WHAT THIS TASK INVOLVES:
Below are records; reproduce exactly the lines from the one that has "ATOM 223 N N" through the one that has "ATOM 227 O O", ends included, and nothing more.

Items from a data source:
━━━

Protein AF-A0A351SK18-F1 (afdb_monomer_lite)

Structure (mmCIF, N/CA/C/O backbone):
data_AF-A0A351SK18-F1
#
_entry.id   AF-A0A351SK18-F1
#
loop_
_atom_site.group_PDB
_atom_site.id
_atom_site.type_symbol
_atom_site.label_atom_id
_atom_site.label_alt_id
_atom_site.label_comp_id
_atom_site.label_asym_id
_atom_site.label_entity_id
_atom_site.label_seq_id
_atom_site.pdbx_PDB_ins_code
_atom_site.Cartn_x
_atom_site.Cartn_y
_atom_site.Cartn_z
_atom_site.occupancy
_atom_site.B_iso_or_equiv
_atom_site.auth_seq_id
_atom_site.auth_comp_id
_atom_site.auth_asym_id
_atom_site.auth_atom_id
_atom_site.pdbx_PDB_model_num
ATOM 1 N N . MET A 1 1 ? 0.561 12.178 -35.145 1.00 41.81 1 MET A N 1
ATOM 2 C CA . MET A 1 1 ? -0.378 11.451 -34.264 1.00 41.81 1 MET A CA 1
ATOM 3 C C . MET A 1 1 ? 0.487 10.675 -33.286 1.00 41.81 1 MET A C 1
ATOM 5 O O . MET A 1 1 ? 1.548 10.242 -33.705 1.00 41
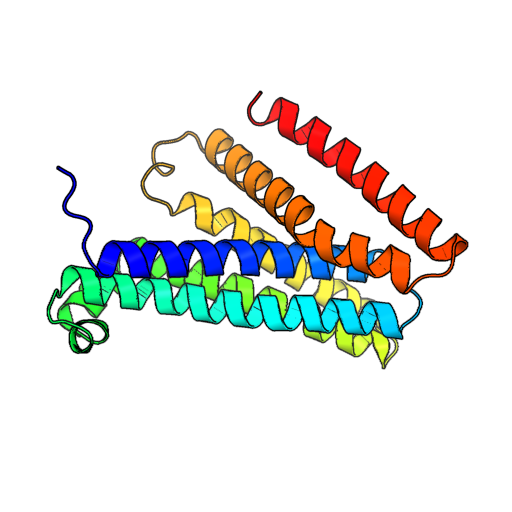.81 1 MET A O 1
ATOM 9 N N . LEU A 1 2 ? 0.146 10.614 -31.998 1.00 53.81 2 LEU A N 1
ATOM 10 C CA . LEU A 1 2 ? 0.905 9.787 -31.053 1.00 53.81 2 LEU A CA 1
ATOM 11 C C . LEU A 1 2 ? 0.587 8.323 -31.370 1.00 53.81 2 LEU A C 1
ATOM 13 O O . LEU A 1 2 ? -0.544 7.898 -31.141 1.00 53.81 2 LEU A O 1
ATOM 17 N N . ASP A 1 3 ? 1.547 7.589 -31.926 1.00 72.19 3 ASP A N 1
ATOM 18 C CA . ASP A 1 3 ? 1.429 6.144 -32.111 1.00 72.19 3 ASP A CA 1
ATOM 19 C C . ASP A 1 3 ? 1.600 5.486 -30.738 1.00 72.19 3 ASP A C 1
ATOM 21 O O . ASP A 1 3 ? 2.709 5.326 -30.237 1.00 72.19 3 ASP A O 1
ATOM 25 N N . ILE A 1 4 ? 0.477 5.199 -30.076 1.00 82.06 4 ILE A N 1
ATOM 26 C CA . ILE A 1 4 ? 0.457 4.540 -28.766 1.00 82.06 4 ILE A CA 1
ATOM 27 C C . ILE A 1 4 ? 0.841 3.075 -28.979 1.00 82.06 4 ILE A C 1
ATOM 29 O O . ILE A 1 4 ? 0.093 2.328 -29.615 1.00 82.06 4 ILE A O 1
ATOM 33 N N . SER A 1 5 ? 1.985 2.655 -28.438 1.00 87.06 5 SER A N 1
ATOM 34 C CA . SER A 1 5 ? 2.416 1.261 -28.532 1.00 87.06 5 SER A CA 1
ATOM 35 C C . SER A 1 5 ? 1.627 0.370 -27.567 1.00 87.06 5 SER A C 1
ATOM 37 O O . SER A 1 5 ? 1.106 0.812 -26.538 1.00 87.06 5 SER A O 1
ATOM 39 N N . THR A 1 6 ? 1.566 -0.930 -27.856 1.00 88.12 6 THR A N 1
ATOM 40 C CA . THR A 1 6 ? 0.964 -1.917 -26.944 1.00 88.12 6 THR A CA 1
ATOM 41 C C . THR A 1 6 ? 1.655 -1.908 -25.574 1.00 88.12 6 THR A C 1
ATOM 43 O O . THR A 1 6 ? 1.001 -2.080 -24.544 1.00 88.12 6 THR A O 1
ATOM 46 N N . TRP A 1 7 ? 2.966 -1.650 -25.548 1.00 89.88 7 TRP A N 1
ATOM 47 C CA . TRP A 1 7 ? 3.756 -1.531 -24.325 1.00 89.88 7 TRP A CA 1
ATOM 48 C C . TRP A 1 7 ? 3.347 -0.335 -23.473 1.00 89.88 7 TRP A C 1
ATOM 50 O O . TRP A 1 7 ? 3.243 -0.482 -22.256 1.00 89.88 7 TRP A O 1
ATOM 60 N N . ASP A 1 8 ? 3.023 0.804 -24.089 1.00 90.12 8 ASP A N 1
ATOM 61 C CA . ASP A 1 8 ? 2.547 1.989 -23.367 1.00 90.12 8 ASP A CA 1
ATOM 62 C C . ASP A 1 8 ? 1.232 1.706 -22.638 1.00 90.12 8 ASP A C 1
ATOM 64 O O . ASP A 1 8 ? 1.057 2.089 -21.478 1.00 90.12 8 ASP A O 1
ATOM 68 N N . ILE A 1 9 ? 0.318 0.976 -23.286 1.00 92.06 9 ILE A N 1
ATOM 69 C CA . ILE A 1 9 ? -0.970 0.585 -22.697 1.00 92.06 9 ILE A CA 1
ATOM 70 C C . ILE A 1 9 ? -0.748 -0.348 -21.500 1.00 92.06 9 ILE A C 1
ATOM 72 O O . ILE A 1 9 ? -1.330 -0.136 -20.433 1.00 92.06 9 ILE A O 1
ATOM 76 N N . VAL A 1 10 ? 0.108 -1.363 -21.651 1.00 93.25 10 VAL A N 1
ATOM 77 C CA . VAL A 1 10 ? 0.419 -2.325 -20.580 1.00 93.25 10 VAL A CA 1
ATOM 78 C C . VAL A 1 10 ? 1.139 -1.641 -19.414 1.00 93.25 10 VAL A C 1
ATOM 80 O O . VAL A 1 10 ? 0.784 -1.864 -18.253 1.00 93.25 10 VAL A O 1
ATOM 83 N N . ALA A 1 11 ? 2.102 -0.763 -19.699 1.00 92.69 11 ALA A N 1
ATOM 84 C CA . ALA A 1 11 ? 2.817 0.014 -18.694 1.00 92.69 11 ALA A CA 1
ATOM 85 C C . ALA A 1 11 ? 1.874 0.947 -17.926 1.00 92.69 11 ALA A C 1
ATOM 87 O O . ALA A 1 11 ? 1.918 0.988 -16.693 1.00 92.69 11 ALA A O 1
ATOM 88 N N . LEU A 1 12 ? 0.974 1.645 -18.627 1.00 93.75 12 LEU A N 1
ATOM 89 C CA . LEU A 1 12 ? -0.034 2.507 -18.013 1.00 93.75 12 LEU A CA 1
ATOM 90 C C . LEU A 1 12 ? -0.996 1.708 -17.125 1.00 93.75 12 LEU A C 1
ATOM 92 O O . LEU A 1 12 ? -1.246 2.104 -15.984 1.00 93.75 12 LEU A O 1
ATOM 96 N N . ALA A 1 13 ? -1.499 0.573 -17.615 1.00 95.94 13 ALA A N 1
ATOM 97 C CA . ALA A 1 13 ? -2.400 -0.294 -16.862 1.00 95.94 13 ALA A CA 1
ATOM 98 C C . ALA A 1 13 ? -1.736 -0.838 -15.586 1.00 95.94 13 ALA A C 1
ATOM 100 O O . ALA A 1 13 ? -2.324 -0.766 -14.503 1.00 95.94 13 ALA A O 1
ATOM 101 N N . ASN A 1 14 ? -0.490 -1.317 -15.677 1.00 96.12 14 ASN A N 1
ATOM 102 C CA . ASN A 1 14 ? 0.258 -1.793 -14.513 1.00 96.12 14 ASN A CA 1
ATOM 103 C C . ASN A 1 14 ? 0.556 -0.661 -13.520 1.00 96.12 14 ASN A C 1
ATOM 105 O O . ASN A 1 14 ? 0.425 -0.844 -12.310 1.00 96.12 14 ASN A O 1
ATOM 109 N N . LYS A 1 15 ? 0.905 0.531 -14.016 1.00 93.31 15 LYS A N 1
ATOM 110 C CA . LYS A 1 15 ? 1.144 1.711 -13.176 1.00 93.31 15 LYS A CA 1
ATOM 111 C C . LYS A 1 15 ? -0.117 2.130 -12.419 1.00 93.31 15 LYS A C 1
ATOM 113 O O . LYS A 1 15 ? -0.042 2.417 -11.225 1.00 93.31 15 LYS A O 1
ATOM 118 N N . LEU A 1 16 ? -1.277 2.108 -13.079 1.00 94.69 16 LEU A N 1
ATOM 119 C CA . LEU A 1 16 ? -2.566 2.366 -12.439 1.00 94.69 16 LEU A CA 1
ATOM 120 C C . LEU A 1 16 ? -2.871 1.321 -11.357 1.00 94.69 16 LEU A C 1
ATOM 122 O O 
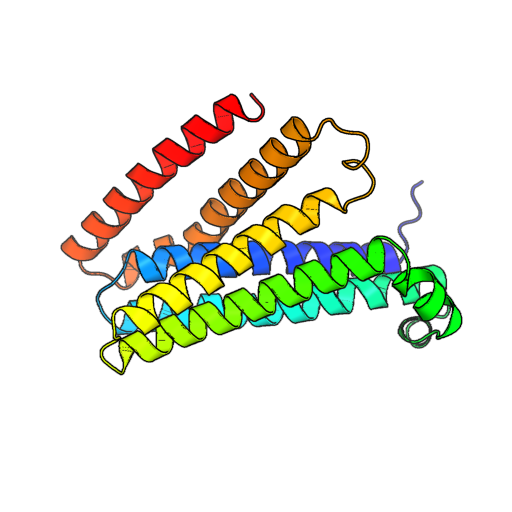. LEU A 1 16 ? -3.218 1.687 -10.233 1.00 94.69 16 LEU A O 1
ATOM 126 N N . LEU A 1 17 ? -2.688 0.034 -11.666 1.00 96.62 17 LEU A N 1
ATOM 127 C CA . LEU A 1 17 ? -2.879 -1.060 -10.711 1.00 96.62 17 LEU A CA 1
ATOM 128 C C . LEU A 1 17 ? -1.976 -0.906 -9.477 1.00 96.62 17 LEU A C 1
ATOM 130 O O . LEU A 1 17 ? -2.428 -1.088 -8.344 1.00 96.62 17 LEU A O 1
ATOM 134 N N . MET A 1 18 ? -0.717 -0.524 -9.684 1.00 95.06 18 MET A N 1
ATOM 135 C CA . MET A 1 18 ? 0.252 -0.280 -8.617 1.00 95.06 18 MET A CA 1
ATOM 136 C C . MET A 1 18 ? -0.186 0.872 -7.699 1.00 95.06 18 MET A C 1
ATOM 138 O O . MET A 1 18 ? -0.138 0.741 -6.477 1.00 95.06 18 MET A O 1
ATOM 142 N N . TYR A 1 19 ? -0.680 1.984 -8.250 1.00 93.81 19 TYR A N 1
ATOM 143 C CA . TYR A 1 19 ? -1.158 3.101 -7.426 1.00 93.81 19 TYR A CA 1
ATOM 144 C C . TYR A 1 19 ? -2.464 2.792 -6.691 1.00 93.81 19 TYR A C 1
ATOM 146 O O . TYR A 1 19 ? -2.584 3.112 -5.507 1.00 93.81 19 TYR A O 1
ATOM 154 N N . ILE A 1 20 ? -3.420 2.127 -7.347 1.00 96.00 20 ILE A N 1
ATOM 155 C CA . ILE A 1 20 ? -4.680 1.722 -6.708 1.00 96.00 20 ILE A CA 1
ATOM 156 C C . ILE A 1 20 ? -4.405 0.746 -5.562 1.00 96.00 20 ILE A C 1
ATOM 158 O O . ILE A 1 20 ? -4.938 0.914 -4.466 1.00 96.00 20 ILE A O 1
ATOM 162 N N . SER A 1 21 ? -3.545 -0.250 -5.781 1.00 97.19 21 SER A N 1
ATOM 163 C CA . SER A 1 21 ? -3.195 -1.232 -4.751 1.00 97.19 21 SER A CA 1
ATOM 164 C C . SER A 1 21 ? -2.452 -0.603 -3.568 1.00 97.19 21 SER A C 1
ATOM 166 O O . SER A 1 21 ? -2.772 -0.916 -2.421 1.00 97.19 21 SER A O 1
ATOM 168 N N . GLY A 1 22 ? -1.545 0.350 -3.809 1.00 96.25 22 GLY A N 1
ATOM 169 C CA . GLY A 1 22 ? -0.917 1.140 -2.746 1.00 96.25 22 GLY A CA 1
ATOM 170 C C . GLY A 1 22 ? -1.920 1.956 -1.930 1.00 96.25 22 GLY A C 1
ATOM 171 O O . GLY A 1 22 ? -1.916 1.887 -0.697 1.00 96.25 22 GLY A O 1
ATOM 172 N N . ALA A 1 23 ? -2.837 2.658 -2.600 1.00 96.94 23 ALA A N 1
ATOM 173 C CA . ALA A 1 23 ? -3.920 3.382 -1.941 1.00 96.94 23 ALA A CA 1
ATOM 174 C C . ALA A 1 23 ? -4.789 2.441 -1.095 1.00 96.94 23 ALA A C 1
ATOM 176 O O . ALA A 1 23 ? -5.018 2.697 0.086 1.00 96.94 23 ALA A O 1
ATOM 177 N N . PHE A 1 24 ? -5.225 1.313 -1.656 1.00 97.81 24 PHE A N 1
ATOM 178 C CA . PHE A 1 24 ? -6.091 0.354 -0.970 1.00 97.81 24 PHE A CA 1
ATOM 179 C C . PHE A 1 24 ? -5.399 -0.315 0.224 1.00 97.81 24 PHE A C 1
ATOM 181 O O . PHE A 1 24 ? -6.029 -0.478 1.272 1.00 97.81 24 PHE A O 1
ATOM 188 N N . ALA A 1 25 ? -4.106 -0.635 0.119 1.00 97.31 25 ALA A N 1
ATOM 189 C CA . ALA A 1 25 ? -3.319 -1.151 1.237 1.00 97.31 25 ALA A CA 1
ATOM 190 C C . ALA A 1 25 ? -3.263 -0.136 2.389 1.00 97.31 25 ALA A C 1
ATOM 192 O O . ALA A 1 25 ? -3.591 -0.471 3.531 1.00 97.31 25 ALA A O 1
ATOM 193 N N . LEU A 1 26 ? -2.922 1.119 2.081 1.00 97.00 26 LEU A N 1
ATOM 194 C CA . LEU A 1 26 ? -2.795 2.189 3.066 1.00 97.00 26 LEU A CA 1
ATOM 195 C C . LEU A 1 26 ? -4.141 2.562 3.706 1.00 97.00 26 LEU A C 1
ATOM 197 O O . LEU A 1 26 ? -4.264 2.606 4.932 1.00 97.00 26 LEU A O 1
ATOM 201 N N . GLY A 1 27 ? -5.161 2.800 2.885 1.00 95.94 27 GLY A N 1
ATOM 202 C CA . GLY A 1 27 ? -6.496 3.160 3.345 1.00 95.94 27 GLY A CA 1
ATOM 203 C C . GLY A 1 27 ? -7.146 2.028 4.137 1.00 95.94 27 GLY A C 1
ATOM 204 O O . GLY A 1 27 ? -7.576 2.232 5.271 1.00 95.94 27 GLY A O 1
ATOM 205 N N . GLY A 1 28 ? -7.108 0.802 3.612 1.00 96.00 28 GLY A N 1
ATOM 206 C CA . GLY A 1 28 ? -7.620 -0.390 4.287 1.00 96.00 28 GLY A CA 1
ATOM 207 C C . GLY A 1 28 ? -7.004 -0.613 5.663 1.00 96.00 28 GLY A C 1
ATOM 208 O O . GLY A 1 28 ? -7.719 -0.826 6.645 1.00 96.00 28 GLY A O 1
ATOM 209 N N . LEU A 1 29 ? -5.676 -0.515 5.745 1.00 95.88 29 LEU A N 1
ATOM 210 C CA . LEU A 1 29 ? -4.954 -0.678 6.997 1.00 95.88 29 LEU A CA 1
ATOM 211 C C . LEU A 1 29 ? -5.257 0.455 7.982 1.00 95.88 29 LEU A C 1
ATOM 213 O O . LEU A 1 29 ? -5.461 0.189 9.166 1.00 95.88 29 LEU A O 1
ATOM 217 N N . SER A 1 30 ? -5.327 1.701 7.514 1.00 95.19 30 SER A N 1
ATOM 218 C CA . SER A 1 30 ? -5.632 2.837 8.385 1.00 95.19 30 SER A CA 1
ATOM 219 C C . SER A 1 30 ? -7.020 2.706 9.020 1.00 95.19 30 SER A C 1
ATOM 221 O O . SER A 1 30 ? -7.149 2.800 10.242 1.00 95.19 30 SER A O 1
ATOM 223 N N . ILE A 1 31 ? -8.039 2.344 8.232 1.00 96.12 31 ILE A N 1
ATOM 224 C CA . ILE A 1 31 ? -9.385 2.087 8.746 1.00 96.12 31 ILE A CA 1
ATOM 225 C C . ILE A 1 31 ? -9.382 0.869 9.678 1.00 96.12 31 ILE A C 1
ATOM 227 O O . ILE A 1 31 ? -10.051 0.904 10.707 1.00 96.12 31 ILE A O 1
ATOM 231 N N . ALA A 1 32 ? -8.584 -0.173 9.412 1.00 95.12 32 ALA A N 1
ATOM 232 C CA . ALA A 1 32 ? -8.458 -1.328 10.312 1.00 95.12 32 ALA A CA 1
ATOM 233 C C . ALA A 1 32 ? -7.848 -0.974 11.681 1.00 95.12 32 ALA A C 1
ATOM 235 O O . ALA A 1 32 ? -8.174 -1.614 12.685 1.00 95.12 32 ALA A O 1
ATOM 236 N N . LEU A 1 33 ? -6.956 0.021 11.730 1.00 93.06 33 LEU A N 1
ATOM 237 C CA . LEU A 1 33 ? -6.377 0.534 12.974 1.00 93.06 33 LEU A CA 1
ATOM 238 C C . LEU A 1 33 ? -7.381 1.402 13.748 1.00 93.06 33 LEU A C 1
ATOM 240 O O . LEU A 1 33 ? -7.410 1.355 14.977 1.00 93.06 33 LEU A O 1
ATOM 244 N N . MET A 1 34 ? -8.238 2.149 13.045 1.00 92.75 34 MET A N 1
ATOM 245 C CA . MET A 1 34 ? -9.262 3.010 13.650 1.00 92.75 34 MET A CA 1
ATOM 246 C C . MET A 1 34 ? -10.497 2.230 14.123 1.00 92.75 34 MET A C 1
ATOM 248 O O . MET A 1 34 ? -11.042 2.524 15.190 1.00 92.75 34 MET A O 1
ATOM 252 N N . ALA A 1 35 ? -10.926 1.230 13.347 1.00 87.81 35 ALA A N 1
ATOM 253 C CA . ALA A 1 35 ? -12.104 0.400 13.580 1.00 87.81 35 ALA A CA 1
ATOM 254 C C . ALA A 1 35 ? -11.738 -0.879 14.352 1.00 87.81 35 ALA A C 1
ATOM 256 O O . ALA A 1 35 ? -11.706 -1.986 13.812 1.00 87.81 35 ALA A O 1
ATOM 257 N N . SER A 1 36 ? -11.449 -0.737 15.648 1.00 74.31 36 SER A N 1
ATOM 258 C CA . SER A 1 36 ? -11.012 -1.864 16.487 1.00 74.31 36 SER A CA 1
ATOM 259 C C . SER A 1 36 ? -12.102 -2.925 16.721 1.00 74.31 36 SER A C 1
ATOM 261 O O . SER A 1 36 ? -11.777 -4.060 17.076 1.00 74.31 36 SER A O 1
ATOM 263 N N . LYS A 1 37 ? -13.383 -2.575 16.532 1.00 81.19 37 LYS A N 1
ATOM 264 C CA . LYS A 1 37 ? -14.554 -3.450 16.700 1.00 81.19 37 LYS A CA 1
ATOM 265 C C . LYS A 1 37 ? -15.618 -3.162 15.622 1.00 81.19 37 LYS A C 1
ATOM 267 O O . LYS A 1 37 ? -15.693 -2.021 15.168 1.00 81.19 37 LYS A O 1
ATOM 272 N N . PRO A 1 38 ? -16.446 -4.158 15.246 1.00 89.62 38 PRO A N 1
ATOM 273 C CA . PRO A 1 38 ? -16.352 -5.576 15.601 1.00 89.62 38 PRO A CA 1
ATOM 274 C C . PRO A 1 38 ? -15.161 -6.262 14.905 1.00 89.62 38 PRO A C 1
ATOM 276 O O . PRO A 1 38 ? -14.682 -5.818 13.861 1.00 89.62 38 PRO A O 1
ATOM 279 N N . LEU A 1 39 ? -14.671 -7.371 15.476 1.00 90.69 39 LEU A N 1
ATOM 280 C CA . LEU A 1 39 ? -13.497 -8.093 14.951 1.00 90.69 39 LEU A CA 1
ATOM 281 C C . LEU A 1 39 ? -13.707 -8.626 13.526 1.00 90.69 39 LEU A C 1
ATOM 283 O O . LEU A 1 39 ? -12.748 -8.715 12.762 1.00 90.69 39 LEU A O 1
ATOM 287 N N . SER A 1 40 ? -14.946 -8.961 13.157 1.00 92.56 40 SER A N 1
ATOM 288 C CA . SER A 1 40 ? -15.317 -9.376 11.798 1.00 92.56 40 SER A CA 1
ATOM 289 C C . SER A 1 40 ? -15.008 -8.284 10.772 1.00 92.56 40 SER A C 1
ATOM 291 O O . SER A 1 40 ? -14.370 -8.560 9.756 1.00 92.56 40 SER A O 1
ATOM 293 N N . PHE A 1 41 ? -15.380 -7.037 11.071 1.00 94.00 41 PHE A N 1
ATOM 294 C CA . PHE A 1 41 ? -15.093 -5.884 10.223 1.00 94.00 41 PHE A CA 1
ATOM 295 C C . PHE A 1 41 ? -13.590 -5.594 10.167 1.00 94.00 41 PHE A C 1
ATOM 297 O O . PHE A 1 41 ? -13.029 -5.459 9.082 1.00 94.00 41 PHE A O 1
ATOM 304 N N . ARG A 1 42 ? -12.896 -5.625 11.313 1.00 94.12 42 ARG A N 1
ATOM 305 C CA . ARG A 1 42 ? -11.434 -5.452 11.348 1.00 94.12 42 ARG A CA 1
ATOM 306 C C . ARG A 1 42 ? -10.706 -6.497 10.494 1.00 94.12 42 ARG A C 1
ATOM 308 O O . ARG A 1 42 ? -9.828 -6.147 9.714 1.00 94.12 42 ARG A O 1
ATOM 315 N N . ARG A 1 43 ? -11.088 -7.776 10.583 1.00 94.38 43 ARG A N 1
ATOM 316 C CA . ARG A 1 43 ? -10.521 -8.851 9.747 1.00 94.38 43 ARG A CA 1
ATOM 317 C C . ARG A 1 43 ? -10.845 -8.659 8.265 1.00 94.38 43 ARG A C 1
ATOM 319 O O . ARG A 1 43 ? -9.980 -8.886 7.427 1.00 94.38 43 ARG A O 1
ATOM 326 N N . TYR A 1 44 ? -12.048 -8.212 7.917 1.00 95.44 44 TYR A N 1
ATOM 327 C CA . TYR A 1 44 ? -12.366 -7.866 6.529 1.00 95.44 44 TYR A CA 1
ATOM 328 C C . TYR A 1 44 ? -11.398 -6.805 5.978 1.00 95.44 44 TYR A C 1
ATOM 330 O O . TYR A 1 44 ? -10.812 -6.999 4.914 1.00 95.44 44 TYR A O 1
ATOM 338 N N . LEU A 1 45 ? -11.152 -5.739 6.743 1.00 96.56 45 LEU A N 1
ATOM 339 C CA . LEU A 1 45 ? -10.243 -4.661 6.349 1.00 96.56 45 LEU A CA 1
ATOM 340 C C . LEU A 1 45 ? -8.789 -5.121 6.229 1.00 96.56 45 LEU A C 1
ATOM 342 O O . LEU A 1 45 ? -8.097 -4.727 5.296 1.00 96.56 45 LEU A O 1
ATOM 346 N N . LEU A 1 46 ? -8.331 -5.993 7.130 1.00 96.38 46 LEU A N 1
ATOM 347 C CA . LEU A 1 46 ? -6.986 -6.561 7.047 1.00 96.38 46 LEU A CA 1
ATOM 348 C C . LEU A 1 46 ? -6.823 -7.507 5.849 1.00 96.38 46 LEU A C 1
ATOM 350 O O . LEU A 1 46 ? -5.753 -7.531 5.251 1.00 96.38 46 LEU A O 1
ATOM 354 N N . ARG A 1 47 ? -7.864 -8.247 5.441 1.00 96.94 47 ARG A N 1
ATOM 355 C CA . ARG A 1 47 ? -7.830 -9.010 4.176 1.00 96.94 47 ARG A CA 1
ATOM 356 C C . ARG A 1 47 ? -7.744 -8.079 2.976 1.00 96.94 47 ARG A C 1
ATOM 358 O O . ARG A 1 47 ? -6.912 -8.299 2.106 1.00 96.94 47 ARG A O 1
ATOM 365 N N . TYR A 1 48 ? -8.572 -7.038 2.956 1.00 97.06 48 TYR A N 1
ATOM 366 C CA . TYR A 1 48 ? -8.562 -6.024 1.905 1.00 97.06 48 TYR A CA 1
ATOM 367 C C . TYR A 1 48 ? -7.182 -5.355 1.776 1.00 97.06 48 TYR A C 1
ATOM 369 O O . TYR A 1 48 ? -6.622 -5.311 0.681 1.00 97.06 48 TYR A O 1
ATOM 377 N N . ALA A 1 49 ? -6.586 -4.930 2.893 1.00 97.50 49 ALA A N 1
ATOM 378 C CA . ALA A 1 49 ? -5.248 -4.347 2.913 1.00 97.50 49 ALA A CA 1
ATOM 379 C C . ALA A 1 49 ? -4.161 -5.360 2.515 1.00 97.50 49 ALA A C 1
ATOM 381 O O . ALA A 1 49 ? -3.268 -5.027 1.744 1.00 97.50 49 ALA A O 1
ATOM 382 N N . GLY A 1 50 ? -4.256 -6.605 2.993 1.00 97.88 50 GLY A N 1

━━━

WRITTEN ANSWER:
ATOM 223 N N . ILE A 1 31 ? -8.039 2.344 8.232 1.00 96.12 31 ILE A N 1
ATOM 224 C CA . ILE A 1 31 ? -9.385 2.087 8.746 1.00 96.12 31 ILE A CA 1
ATOM 225 C C . ILE A 1 31 ? -9.382 0.869 9.678 1.00 96.12 31 ILE A C 1
ATOM 227 O O . ILE A 1 31 ? -10.051 0.904 10.707 1.00 96.12 31 ILE A O 1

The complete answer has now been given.